Data records:

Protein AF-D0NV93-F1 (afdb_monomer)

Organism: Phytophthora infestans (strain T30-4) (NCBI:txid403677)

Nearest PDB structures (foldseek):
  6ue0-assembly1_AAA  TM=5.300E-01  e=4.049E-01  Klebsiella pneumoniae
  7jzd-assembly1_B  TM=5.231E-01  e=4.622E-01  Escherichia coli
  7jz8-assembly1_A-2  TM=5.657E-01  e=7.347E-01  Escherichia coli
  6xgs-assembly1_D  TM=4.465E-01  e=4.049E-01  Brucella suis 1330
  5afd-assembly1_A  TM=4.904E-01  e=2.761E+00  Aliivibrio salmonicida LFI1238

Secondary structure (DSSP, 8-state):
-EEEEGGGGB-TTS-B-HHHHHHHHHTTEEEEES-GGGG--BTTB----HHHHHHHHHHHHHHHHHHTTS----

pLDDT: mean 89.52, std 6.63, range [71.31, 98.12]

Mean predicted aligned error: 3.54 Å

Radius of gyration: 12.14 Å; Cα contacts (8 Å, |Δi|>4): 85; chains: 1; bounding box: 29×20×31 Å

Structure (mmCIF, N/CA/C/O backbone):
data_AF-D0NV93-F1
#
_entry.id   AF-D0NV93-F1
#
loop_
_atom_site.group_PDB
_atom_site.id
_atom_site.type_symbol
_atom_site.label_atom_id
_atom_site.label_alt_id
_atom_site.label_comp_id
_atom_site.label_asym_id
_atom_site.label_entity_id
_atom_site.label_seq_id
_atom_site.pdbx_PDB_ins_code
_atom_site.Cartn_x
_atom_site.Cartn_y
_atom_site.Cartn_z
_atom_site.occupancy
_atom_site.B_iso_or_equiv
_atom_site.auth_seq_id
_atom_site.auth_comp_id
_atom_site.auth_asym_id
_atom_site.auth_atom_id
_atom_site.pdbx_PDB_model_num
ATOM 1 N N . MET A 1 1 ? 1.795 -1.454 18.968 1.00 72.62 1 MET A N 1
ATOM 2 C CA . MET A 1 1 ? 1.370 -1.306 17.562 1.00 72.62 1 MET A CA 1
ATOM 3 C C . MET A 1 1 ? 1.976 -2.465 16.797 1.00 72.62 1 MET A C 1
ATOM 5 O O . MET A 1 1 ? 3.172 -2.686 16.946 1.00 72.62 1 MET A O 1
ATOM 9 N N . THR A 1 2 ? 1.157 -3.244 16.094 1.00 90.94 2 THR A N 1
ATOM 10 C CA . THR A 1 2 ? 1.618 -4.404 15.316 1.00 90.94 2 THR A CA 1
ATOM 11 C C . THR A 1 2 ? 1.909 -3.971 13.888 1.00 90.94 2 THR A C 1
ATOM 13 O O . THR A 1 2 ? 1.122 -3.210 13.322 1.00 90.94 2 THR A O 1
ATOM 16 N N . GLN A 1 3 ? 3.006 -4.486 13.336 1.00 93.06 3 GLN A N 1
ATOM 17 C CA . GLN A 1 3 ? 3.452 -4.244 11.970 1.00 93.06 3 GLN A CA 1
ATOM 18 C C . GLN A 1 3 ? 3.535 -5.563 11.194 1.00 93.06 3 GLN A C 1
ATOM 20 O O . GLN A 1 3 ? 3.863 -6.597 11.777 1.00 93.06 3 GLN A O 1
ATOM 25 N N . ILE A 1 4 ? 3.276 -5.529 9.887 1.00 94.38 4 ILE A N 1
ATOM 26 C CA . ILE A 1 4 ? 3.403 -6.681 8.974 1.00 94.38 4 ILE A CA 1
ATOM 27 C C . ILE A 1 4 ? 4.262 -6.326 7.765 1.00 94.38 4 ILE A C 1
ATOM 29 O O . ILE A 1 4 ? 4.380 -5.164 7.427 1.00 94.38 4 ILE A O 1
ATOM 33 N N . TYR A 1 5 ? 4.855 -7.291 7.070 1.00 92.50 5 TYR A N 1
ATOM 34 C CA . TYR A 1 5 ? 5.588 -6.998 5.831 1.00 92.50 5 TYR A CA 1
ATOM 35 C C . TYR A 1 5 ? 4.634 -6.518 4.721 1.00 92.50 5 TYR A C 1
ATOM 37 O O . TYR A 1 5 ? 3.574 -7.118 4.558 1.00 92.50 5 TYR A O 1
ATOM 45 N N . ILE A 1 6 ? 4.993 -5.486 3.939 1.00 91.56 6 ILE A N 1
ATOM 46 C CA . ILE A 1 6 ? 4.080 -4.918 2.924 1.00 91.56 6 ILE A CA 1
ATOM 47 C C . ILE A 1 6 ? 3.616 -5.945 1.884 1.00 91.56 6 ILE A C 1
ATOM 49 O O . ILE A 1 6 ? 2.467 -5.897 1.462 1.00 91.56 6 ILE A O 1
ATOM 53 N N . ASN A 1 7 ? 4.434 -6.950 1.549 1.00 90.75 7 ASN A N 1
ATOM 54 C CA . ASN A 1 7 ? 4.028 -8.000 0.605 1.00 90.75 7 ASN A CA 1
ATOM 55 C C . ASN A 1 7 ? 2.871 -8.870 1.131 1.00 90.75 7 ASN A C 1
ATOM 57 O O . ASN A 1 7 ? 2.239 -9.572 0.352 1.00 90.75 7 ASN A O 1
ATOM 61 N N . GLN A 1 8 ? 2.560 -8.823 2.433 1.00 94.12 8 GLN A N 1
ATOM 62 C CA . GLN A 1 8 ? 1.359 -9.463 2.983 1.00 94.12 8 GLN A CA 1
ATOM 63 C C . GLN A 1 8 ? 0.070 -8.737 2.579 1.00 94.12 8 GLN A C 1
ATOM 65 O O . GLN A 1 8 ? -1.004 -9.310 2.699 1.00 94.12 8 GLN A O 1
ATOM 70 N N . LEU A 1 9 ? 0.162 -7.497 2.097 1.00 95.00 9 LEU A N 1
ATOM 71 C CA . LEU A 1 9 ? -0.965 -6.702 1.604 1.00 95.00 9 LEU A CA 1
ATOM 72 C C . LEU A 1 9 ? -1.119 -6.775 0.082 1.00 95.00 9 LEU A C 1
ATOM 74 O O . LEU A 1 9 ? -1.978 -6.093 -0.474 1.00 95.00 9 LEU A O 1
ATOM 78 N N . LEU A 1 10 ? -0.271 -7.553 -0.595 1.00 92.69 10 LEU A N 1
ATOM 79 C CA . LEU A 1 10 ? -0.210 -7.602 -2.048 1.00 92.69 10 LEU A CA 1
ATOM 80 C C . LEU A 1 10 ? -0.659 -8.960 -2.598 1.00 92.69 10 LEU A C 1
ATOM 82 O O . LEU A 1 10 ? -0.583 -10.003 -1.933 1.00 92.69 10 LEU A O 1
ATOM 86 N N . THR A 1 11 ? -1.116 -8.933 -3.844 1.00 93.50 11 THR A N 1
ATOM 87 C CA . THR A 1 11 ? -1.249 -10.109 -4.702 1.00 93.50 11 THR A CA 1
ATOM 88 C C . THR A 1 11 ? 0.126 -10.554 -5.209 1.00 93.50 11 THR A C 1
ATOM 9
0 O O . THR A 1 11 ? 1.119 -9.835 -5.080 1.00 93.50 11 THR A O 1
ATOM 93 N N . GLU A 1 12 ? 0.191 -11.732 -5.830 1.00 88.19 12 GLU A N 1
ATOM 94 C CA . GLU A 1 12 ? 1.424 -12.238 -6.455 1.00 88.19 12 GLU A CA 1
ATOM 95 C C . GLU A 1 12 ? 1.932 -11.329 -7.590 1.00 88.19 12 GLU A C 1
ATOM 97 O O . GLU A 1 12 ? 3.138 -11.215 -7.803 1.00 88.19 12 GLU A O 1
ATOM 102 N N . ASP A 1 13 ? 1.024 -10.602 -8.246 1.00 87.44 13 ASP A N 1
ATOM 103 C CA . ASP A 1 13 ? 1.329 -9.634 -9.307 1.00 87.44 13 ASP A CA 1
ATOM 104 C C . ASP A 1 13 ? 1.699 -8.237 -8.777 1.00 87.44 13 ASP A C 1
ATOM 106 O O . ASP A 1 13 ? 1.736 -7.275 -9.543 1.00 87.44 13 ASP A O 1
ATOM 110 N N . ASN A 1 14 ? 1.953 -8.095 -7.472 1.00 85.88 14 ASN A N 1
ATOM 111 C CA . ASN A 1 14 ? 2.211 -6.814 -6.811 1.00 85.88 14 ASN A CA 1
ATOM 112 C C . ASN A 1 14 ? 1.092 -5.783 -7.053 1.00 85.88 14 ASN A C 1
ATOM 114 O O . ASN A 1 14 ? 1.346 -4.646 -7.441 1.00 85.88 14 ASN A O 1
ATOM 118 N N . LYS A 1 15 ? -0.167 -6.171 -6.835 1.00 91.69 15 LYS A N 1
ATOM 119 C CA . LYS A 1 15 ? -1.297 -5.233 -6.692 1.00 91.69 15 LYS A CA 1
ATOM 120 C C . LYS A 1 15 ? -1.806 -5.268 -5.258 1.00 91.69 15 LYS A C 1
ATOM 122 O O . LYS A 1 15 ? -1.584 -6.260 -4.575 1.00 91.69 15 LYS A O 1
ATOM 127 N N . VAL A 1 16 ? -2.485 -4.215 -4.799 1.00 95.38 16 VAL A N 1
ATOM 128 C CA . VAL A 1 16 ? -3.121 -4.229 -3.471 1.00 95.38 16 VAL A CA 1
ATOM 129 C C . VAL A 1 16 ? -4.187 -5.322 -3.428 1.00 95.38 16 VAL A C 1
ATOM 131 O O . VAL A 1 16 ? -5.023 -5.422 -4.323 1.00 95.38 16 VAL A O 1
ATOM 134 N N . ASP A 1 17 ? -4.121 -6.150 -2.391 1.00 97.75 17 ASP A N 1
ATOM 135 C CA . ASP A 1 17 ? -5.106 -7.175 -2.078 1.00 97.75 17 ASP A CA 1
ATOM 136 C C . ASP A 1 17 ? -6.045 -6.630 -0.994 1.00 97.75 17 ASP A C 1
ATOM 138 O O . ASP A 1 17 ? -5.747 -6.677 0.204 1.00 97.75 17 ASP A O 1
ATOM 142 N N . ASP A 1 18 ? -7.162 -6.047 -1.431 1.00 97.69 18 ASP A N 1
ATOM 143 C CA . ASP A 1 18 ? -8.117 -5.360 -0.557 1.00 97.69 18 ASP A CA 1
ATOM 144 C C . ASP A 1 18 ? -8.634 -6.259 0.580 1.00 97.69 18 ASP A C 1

---

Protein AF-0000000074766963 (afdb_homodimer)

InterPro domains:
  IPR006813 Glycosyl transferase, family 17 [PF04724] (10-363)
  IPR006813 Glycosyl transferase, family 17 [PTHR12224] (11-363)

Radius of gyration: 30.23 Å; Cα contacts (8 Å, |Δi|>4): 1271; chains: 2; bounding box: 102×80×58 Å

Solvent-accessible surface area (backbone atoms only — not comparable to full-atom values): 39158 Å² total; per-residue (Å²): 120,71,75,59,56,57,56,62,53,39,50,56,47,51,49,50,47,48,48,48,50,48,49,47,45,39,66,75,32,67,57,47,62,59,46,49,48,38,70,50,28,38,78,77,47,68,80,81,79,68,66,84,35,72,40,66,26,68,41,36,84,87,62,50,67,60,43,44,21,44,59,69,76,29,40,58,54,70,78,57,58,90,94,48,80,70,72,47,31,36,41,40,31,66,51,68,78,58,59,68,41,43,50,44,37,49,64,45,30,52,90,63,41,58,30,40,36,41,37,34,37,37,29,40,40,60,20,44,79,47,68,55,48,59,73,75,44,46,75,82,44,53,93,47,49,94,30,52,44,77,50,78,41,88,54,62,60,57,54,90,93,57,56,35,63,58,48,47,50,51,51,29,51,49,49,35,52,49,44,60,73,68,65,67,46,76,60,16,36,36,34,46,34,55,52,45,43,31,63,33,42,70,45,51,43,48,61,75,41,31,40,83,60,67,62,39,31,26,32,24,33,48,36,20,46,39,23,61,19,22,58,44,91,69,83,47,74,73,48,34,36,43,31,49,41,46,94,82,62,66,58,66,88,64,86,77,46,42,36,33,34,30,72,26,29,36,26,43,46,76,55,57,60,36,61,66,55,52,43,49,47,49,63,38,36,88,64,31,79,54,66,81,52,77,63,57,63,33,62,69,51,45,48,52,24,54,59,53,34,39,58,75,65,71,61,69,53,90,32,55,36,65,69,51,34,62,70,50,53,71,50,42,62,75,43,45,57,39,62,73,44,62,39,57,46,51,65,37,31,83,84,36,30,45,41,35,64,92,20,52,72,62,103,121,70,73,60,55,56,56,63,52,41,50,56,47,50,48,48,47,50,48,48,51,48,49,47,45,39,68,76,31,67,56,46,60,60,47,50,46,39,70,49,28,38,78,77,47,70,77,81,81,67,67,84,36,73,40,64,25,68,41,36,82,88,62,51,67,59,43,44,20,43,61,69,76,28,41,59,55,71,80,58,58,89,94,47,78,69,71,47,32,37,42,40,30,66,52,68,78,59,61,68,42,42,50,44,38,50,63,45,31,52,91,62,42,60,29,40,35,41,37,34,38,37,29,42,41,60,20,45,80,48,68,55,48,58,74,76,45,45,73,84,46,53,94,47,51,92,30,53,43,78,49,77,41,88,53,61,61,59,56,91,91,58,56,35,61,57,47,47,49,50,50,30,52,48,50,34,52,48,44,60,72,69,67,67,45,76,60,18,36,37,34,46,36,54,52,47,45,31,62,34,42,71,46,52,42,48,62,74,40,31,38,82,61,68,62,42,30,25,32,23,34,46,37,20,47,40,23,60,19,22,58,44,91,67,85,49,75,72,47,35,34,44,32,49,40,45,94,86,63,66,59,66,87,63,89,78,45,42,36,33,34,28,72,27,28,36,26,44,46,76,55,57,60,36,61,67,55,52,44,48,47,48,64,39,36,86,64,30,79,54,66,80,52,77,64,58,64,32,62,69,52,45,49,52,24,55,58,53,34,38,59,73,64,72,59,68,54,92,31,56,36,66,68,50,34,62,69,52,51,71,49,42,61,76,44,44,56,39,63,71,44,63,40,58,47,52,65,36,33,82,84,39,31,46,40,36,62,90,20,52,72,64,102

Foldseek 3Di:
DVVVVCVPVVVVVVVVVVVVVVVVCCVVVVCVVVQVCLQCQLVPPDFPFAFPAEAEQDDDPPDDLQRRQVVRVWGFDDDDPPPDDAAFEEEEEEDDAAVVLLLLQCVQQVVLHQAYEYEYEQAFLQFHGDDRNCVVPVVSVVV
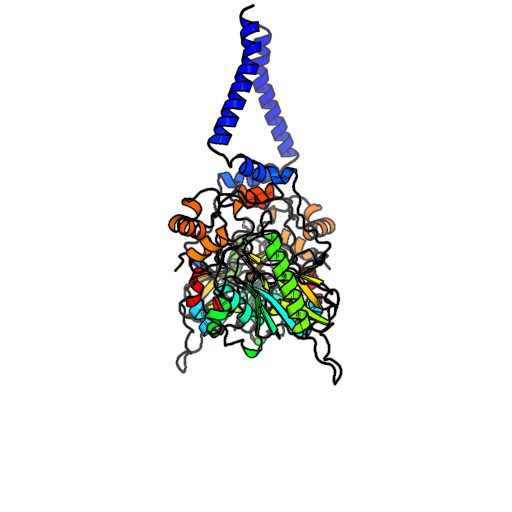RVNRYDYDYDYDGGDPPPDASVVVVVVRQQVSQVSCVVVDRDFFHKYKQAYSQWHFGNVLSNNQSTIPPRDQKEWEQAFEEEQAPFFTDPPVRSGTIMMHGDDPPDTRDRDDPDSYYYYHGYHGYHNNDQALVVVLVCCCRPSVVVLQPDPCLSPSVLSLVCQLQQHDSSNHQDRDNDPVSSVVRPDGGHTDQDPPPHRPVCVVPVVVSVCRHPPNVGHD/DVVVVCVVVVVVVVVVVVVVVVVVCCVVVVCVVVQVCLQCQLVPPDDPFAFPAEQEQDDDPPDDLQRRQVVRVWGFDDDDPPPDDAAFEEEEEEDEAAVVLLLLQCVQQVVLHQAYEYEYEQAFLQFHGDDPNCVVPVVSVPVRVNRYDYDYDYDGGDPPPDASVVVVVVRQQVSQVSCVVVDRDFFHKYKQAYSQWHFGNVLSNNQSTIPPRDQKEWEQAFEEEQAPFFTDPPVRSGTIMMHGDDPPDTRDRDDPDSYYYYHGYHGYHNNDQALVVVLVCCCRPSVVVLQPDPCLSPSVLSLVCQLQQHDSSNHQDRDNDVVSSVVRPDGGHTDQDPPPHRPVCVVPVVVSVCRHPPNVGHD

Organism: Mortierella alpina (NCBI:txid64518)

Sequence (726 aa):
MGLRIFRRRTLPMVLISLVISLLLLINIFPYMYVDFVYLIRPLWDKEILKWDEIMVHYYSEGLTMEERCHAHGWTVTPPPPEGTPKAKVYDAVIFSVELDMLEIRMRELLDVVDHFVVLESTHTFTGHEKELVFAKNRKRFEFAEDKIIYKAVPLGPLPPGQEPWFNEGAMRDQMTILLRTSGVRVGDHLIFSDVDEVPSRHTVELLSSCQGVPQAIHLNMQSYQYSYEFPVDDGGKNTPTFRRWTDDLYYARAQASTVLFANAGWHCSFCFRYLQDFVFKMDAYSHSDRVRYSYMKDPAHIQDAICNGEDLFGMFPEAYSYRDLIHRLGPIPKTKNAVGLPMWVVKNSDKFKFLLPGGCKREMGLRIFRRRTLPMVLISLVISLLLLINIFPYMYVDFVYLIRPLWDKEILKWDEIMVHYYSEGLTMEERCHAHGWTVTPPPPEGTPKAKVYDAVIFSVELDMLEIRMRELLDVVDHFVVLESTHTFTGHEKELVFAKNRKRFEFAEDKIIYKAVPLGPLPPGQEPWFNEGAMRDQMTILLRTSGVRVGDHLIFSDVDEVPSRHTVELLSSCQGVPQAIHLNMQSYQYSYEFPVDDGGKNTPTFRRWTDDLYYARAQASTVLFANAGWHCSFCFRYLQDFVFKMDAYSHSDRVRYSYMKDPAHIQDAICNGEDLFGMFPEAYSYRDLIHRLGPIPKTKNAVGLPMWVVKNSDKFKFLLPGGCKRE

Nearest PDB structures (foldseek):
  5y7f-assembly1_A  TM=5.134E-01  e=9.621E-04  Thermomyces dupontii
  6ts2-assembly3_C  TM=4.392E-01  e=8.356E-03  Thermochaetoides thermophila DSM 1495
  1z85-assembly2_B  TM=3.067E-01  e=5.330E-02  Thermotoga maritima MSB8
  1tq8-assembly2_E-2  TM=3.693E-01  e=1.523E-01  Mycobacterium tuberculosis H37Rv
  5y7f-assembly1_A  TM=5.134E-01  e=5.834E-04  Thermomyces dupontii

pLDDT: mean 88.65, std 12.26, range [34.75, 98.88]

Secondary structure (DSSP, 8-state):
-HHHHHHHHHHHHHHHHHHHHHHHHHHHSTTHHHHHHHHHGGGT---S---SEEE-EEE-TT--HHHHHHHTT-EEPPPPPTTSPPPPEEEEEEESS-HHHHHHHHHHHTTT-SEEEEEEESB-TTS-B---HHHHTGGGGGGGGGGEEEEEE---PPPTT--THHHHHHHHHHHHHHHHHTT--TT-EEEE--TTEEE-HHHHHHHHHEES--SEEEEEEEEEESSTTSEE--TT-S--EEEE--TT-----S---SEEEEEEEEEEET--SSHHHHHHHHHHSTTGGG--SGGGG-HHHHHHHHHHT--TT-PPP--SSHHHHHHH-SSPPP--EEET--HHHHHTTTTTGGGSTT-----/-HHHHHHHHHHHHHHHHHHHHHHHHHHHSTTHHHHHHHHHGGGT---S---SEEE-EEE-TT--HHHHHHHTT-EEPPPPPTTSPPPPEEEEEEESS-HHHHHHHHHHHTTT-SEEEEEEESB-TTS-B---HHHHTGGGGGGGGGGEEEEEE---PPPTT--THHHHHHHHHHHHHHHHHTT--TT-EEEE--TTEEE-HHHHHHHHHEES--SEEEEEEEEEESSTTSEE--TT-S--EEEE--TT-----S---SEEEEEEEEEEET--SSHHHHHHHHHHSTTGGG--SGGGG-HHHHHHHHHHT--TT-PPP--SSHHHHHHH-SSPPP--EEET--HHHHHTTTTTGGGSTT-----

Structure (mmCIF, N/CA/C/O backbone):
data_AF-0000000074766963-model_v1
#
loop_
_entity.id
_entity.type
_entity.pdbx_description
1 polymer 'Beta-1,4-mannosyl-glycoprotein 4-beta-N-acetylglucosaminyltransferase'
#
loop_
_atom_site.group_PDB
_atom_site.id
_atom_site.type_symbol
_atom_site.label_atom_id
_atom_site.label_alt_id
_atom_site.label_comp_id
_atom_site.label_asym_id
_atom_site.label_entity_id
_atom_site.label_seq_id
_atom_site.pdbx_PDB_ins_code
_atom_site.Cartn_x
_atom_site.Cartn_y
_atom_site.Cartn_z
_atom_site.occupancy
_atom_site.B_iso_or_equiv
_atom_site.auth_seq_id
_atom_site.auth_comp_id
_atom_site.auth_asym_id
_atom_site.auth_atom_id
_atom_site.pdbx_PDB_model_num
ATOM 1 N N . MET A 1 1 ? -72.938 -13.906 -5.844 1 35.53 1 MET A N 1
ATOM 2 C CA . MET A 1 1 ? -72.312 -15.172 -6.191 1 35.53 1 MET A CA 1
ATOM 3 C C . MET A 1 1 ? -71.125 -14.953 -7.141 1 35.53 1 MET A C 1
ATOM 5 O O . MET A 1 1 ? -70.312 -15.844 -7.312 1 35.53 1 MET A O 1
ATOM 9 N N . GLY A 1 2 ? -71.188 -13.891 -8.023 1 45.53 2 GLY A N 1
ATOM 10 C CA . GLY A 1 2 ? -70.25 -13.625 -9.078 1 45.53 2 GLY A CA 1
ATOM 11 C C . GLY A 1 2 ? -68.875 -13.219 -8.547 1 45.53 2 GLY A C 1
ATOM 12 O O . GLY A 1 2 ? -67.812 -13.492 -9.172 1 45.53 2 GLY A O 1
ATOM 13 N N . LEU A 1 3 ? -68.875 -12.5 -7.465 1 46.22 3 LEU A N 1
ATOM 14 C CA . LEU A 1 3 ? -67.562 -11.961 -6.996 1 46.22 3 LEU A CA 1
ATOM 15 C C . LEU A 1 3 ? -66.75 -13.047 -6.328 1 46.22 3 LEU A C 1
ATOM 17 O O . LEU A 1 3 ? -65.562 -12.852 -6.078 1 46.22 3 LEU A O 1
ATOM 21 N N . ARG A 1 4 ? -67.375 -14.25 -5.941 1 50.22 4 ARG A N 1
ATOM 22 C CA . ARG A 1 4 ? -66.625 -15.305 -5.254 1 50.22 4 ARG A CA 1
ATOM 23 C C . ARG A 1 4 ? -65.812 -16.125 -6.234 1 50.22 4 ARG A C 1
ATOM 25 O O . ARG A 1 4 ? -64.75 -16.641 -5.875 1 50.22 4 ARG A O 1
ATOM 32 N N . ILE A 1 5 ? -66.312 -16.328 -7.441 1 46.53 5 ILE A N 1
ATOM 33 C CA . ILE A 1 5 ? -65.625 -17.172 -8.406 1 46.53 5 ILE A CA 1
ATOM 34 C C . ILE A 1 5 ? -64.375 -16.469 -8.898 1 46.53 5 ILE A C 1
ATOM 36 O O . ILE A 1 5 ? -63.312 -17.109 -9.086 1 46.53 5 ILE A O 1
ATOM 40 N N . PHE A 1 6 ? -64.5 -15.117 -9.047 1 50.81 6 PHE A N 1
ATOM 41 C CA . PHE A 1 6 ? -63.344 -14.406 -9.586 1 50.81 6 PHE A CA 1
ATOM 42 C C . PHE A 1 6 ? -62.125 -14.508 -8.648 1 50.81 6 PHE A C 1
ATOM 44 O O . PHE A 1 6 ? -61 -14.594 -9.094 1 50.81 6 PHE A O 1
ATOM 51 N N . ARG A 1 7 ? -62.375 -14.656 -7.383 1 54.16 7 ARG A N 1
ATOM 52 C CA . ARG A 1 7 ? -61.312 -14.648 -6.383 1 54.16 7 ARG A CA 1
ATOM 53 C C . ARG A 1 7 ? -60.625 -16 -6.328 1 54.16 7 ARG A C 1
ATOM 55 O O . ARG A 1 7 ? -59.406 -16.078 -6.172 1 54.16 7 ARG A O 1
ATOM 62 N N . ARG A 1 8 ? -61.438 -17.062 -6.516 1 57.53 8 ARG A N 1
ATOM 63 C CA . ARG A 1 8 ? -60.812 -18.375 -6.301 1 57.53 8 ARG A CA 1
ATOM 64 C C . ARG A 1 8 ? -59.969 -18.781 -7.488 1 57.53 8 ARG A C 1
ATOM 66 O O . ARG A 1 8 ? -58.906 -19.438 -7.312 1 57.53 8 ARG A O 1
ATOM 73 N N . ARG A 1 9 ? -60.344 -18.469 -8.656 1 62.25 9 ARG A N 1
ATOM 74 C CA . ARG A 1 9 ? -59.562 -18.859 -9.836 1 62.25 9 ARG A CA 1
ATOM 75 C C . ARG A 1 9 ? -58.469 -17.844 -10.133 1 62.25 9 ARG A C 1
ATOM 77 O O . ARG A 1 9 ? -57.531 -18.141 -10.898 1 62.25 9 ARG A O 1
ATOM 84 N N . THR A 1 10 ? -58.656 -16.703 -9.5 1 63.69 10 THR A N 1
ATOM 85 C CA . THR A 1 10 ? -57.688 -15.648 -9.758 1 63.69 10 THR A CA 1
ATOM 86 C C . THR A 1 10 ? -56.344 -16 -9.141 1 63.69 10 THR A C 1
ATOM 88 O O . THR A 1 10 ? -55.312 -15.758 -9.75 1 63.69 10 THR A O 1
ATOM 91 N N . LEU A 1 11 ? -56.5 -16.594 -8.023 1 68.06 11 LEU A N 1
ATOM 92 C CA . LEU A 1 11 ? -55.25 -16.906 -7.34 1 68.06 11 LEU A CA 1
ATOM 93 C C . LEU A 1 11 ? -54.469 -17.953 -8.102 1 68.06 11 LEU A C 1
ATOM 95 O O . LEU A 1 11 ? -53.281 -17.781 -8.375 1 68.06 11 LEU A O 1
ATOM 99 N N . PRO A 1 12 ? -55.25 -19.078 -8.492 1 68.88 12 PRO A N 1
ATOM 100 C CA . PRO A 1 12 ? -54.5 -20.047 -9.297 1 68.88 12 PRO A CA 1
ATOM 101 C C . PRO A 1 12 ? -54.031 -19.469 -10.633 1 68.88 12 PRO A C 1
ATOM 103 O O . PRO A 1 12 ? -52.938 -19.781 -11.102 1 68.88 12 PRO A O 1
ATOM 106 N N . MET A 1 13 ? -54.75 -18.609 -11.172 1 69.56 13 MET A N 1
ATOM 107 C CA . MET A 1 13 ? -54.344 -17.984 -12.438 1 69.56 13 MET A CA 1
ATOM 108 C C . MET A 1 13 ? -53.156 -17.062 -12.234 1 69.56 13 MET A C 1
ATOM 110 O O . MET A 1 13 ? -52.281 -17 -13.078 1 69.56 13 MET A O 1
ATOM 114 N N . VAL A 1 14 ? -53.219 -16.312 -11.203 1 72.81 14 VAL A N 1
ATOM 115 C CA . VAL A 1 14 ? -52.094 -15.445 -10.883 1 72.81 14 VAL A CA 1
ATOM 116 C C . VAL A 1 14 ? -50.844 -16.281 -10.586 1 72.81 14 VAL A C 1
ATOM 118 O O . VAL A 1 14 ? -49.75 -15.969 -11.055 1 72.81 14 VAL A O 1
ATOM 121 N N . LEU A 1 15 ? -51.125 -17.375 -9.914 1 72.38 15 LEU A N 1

**TASK STATEMENT:** Copy each line above holding "Radius".

**PROBLEM SOLUTION:**
Radius of gyration: 12.14 Å; Cα contacts (8 Å, |Δi|>4): 85; chains: 1; bounding box: 29×20×31 Å
Radius of gyration: 30.23 Å; Cα contacts (8 Å, |Δi|>4): 1271; chains: 2; bounding box: 102×80×58 Å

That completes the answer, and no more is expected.